Sonny and the Sunsets will play The Eastern this Friday supported by Melbourne jazz pop musicians Dreamin' Wild, Ballarat’s Skivvy and Lehmann B Smith.
“I've always tended to write heavy or sad lyrics with major key music. That's my thing. Generally speaking, sad words with minor key music is too melodramatic and happy words with happy music is too saccharine.”
“We’re not trying to make straight up chaotic noise or peg ourselves as a political band but just inserting unpredictable turns into pop songs and being somewhat messy about it, questioning things, surprising ourselves.”
Smith said America was in “its most extreme phase of self-destruction ever”.

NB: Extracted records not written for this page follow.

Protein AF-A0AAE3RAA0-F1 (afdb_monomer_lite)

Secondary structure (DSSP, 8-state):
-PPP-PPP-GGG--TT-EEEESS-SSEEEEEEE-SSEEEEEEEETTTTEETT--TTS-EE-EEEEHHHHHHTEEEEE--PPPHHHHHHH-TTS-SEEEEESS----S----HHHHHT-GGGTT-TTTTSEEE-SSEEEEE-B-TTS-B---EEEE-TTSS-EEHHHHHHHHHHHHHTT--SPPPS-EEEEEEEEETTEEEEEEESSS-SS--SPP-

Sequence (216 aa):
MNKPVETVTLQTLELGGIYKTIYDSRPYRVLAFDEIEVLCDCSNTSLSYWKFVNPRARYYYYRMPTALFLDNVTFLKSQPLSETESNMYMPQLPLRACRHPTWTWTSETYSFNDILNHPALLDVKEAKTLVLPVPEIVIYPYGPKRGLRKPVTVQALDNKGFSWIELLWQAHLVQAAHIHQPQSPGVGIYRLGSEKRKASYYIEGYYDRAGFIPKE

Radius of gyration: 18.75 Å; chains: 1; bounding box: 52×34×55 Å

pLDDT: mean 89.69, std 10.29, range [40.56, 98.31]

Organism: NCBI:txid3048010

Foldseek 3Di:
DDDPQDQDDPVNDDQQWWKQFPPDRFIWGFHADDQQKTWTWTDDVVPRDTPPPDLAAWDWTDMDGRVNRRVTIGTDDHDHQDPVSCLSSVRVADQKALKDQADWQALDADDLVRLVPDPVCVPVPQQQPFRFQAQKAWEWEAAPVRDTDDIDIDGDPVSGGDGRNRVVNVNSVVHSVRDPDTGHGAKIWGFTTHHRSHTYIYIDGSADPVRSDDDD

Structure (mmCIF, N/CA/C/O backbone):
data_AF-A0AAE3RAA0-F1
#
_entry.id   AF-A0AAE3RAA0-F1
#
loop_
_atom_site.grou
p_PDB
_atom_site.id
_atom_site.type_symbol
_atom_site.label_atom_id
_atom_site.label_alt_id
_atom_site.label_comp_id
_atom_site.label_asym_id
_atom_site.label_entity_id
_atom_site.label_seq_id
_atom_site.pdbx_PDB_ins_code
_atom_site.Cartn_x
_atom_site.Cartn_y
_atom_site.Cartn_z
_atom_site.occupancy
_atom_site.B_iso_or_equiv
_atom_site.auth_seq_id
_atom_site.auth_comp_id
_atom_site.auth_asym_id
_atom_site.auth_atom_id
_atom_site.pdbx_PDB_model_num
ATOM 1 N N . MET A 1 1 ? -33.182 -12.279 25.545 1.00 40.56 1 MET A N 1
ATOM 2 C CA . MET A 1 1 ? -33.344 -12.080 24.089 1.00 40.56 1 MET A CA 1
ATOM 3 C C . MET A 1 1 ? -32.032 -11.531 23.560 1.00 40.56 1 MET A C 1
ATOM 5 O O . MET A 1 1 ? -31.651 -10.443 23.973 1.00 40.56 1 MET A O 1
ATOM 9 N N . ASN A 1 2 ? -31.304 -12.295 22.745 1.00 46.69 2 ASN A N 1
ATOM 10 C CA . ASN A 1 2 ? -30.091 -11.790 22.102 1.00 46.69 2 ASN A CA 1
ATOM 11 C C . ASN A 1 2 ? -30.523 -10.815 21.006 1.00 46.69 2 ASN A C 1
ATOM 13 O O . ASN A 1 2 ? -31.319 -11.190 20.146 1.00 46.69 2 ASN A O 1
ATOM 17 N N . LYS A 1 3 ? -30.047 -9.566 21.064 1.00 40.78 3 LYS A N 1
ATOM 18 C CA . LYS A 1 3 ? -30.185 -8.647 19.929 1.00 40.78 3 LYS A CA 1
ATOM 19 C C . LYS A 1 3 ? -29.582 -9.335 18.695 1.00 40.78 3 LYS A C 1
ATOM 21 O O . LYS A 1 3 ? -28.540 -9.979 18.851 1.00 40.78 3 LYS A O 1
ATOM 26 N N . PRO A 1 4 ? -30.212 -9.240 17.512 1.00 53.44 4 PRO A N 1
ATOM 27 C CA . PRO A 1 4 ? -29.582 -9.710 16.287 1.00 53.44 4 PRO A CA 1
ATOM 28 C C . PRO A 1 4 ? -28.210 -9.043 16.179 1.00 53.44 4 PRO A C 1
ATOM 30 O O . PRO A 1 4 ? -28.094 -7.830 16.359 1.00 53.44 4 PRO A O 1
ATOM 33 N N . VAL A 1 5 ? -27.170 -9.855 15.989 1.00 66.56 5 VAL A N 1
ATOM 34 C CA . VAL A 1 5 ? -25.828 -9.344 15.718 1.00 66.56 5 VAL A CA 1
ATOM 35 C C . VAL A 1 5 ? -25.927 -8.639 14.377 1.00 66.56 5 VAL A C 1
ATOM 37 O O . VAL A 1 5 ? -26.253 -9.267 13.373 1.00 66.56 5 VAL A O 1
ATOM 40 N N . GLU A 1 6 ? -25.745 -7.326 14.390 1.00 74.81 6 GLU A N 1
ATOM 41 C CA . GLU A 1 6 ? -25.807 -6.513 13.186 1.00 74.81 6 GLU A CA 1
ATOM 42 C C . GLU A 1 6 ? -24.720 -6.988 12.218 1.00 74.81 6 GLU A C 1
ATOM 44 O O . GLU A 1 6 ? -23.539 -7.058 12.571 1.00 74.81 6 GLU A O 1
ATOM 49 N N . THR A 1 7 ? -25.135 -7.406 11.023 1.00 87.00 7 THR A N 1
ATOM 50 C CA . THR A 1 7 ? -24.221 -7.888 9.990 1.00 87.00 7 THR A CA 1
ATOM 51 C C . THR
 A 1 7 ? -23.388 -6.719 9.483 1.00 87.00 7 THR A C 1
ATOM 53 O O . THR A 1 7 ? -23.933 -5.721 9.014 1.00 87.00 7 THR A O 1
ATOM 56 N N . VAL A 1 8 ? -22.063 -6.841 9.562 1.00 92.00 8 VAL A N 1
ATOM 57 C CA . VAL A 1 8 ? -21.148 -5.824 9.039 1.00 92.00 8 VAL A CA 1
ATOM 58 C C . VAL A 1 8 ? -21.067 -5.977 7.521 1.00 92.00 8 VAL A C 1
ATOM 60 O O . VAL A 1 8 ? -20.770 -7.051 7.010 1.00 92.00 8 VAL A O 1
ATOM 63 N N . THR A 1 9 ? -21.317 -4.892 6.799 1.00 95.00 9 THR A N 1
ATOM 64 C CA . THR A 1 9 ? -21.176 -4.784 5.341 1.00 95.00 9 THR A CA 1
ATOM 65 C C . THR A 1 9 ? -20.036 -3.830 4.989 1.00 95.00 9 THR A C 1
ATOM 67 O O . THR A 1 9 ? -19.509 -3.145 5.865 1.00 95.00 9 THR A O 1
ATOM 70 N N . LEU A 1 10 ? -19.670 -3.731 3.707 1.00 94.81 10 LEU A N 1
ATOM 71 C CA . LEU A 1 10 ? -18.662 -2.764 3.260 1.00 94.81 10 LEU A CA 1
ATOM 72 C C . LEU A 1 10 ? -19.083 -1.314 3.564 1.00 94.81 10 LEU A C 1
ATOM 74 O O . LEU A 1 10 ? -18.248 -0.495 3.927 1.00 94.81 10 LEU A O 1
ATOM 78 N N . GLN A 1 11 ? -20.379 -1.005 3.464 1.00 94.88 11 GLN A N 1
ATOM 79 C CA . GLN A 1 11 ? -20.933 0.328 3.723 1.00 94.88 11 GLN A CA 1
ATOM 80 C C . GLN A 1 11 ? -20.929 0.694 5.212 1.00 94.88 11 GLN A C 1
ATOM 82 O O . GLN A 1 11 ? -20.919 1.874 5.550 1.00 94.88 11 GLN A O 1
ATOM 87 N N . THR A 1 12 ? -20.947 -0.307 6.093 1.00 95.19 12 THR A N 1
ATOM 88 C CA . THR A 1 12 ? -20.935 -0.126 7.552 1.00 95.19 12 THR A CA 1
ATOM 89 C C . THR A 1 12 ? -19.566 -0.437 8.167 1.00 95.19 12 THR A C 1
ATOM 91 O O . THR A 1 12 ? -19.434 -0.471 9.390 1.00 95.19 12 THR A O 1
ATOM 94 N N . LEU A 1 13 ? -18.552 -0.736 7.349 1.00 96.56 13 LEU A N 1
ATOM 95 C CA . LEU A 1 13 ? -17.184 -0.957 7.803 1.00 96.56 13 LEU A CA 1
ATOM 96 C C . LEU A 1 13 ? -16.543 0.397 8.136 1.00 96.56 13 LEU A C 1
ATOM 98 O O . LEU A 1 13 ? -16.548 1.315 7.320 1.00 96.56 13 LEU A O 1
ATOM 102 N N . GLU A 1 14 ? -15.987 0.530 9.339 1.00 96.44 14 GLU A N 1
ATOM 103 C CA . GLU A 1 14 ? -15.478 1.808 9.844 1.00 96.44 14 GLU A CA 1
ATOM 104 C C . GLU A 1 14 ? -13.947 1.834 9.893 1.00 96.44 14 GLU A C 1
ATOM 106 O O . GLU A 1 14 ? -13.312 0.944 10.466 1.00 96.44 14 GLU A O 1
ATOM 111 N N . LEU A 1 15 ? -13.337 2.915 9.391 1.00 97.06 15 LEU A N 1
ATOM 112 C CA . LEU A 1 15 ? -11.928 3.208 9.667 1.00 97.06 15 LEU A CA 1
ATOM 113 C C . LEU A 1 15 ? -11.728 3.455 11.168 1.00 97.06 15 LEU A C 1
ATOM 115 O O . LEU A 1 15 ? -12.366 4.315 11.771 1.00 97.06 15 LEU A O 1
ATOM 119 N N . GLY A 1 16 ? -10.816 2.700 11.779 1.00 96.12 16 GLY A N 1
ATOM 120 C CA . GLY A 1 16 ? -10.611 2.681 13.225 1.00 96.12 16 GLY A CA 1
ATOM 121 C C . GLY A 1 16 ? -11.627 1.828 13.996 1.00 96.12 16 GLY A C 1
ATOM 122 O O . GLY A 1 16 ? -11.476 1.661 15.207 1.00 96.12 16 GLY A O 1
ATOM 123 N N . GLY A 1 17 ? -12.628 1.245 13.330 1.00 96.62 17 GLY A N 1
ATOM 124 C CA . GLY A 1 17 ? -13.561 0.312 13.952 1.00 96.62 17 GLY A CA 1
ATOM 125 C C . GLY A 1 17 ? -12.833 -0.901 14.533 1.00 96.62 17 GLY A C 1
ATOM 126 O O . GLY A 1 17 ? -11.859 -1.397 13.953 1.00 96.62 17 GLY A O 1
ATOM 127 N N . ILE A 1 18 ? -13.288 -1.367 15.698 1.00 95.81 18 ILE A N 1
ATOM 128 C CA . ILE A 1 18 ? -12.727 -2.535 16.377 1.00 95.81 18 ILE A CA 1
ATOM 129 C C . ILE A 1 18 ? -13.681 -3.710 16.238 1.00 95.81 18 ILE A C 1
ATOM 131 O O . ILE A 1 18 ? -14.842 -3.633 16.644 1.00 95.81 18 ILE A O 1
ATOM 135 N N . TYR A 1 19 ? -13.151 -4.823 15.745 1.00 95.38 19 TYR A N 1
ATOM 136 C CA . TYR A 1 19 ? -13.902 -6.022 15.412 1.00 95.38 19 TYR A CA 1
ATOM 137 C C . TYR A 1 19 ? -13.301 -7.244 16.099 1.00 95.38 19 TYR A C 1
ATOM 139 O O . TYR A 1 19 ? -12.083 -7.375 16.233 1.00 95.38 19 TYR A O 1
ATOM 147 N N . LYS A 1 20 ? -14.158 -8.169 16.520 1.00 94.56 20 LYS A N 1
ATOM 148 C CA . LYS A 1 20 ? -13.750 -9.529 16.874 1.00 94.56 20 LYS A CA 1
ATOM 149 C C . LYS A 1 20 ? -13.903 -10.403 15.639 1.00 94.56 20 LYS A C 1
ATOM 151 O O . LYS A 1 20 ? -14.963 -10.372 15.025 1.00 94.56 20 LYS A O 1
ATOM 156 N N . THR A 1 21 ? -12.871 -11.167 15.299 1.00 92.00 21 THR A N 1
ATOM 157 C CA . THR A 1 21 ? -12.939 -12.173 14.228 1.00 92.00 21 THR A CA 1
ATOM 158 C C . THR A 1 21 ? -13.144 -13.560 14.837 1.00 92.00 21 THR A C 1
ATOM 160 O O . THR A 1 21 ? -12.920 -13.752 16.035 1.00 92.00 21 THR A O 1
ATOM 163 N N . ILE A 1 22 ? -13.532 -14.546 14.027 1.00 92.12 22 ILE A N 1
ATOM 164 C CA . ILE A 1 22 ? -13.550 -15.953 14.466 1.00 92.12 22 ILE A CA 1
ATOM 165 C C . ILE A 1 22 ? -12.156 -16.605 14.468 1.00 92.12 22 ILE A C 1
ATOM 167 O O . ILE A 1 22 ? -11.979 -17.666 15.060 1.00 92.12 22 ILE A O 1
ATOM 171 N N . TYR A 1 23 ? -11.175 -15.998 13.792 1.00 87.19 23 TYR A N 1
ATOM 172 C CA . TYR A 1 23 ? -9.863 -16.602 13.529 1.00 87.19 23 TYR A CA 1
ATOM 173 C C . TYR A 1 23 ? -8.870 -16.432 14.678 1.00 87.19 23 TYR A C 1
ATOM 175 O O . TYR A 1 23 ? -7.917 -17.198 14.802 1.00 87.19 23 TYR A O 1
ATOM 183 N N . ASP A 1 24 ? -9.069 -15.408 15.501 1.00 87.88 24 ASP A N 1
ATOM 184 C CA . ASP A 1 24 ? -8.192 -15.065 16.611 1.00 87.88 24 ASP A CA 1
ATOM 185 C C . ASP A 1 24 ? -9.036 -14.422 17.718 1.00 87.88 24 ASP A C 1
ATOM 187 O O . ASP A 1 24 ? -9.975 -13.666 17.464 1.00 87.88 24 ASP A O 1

“It's tough to write about something so profound and large like that but if you write about the smaller details of people, of life on earth, this larger motif kind of reveals itself.”
Title track Moods began as a song about kittens and murder, Smith says.
“I don't even know if music can cut through all that garbage. It's more on the person. I think music is more like a tool.
“People use it for their different needs. You want to exercise you reach for a certain music, you want to party you reach for another. You want to rest and look out the window you reach for another. And when people want to step away from the screens and the noise of the world they find the tool they need.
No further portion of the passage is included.